Far-red dyes possess a longer absorption and excitation wavelengths above 650 nm. This wavelength spectra of bio-imaging dyes produces ideal staining characteristics such as low background, the ability to detect emission in deeper tissue, high-resistance to photobleaching, and can be excited without co-excitation and visualization of green auto fluorescing biomolecules5,6. While intracellular relocation of membrane probes in live cells is inevitable, due to normal plasma membrane turnover, the far-red versions of the MemGlow™ probes are structurally distinct from the standard probes, and exhibit greater lipophilicity conferring resistance to endocytosis³.
MemGlow™ 590 and 700 are red-shifted probes that are structurally distinct from their standard MemGlow™ counterparts and resist endocytosis when labeling live HeLa and KB cell PMs and show little probe internalization even after 90 minutes³.
Fixed primary hippocampal neurons from mice were labeled by 5 µg/ml WGA-647, 5 µM DiD, mCling-647, and 200 nM MemGlow™ 590³. WGA-Alexa Fluor 647 staining was mostly homogenous for the plasma membrane; however, there were distinct unlabeled sections along the cell periphery. DiD performed better than WGA-Alexa Fluor 647, however; distinct cell-to-cell variation of PM labeling was observed. mCling labeling of the PM was inconsistent, quickly internalized into intracellular vesicles, and lethal at concentrations above 2 µM. To contrast, MemGlow™ 590 effectively and efficiently labeled the PM of the neuronal body and neuronal protrusions at 200 nM concentrations³.
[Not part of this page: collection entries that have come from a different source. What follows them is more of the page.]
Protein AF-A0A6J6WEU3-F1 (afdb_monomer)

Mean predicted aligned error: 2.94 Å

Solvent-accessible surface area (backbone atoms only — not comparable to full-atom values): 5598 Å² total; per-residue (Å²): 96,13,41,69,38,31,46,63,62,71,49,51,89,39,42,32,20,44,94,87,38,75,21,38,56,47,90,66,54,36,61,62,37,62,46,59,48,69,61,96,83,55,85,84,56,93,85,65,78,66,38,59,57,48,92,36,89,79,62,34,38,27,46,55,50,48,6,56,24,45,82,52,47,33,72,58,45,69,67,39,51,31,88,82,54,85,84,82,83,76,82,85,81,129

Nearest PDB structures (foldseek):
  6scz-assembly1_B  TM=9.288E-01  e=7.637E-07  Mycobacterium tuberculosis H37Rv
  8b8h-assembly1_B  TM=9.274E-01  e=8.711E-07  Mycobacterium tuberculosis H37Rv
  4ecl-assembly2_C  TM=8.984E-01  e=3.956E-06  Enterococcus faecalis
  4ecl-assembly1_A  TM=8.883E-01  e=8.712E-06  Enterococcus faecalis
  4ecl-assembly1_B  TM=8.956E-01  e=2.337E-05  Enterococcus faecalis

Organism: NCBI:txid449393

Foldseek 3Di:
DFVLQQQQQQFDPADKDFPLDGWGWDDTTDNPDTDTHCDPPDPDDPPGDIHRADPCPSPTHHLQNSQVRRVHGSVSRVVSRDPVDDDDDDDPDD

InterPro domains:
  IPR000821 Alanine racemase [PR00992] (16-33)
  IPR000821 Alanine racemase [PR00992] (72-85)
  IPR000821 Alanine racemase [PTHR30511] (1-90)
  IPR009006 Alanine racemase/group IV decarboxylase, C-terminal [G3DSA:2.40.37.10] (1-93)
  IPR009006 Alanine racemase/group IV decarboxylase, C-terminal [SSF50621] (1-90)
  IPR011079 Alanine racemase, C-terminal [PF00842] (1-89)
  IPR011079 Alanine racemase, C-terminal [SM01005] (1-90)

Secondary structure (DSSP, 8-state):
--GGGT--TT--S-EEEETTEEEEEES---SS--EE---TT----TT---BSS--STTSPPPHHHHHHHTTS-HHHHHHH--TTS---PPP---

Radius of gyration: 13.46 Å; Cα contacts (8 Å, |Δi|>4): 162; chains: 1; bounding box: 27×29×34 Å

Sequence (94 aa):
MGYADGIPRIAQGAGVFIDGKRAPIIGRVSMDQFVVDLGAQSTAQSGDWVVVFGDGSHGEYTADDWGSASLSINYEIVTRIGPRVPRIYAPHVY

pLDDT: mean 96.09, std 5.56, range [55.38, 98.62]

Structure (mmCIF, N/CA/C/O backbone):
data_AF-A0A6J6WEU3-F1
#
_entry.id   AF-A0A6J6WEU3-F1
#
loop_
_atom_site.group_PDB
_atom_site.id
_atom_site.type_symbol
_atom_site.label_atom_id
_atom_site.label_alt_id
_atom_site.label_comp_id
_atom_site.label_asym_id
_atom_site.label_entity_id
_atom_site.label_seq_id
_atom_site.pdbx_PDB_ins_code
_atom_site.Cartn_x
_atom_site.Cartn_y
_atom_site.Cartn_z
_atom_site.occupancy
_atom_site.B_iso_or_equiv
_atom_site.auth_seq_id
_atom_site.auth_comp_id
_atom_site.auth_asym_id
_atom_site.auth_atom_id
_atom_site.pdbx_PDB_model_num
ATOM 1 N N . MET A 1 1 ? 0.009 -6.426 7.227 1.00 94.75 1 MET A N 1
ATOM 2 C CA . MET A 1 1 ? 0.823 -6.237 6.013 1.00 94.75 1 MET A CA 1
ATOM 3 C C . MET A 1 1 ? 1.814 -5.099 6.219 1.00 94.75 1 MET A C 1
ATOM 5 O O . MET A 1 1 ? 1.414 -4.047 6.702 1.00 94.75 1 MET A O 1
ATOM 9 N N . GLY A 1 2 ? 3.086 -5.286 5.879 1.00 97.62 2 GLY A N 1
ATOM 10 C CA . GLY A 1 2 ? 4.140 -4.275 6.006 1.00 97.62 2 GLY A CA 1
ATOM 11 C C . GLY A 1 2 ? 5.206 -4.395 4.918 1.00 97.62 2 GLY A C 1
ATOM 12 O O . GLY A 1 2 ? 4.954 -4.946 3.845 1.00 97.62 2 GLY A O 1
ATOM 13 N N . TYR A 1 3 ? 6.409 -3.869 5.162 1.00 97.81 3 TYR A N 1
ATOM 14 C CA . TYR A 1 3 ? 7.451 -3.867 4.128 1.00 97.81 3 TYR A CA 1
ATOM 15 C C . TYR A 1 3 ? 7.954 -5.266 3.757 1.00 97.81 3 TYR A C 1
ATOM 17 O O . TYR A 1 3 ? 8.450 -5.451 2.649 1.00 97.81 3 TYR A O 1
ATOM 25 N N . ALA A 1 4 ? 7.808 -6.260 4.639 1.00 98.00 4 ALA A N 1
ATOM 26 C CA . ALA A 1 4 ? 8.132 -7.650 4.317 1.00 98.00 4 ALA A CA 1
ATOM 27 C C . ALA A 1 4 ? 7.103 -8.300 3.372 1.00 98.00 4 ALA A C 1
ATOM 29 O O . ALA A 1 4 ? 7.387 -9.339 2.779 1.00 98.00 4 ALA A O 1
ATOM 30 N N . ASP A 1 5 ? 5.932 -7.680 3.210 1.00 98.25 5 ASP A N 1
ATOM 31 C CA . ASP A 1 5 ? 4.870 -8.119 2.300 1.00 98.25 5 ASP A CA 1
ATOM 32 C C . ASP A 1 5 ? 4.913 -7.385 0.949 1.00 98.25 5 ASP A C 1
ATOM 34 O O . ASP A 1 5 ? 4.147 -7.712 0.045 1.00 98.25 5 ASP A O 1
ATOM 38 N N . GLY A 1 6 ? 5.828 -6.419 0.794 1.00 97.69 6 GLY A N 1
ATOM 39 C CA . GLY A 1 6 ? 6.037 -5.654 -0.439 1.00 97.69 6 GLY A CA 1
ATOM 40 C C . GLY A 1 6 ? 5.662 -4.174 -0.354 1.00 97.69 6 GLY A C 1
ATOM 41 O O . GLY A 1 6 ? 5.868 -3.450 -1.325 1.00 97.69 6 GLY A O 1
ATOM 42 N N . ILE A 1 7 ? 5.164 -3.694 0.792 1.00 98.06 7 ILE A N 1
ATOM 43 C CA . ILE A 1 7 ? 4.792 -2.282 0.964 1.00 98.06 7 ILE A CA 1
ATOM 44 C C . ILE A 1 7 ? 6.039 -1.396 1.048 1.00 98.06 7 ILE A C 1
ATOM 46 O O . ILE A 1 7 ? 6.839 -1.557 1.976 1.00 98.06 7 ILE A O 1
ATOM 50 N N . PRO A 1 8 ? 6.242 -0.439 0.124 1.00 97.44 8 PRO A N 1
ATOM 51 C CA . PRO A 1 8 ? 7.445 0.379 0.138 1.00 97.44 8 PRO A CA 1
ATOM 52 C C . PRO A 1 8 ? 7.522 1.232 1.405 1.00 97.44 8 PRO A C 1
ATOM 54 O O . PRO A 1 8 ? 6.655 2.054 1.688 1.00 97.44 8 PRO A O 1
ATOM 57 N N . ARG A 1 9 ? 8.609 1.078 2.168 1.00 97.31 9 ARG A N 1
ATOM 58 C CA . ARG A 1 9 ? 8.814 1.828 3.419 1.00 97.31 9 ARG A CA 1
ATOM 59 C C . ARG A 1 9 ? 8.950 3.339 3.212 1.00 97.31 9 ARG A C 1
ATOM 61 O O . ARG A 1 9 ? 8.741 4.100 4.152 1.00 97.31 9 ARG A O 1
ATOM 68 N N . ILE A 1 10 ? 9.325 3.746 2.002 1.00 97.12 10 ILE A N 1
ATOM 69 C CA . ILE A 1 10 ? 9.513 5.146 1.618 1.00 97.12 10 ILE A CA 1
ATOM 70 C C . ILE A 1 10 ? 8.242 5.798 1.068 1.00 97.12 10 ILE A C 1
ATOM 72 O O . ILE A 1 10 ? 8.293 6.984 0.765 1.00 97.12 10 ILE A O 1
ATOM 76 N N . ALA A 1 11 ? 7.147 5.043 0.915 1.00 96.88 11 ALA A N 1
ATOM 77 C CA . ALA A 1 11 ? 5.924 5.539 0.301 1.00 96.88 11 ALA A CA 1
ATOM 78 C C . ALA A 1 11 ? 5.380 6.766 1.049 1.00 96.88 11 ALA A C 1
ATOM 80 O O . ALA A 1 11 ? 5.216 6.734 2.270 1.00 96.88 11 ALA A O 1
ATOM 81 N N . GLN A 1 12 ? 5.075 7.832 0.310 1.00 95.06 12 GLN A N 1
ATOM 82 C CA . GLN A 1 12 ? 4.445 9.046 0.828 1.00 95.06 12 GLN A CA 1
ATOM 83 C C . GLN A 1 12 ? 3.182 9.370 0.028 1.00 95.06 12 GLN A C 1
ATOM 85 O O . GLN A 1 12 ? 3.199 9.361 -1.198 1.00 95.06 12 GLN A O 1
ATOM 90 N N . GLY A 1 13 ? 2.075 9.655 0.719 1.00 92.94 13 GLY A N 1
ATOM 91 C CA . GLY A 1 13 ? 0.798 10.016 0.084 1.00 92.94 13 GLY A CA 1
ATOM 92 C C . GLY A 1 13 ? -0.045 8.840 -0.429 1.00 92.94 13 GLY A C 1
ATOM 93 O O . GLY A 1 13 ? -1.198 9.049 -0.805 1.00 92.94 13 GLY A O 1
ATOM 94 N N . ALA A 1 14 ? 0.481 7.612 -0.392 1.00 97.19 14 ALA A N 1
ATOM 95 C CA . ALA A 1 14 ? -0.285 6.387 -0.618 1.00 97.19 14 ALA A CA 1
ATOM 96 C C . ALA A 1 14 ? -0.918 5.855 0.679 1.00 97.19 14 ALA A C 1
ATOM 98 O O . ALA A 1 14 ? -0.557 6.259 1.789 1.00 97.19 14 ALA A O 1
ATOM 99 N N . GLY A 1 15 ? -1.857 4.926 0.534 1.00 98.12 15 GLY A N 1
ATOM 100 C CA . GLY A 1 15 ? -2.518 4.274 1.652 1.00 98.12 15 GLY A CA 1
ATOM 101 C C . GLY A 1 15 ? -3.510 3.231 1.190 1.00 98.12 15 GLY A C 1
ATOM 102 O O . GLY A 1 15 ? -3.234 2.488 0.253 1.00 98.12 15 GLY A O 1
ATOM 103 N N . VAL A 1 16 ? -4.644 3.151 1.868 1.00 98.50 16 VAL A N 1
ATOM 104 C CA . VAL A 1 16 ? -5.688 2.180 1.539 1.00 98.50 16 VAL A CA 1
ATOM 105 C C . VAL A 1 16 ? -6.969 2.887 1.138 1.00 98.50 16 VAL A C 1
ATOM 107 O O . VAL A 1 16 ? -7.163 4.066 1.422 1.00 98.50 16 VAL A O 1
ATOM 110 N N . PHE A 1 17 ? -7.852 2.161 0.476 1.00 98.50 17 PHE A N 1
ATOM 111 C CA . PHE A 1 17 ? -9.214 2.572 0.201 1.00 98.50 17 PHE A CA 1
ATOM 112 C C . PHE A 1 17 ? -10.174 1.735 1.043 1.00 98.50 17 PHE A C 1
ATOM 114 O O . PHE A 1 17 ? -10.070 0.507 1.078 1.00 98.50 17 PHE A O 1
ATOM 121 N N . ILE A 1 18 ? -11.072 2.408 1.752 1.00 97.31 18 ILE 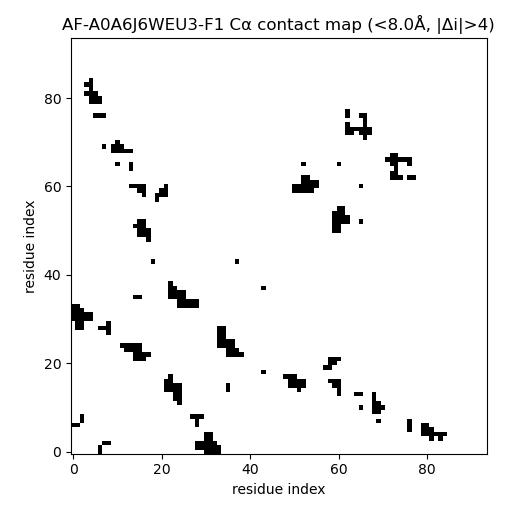A N 1
ATOM 122 C CA . ILE A 1 18 ? -12.043 1.814 2.670 1.00 97.31 18 ILE A CA 1
ATOM 123 C C . ILE A 1 18 ? -13.297 2.688 2.680 1.00 97.31 18 ILE A C 1
ATOM 125 O O . ILE A 1 18 ? -13.193 3.913 2.679 1.00 97.31 18 ILE A O 1
ATOM 129 N N . ASP A 1 19 ? -14.474 2.060 2.650 1.00 94.25 19 ASP A N 1
ATOM 130 C CA . ASP A 1 19 ? -15.776 2.745 2.706 1.00 94.25 19 ASP A CA 1
ATOM 131 C C . ASP A 1 19 ? -15.901 3.933 1.723 1.00 94.25 19 ASP A C 1
ATOM 133 O O . ASP A 1 19 ? -16.261 5.059 2.074 1.00 94.25 19 ASP A O 1
ATOM 137 N N . GLY A 1 20 ? -15.505 3.707 0.465 1.00 95.12 20 GLY A N 1
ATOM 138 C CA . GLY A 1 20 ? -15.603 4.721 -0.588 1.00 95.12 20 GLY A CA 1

HeLa cells were fixed in 4% PFA prior to labeling with 20 nM of MemGlow™ 590 and high-resolution images were reconstructed from 6000-10000 frames³.
MemGlow™ 560, 590, 640, and 700 are able to achieve up to a 1200 Goeppert-Mayer cross section in DMSO, and successfully produce high-signal and low-noise images of live KB cell plasma membranes without washing³.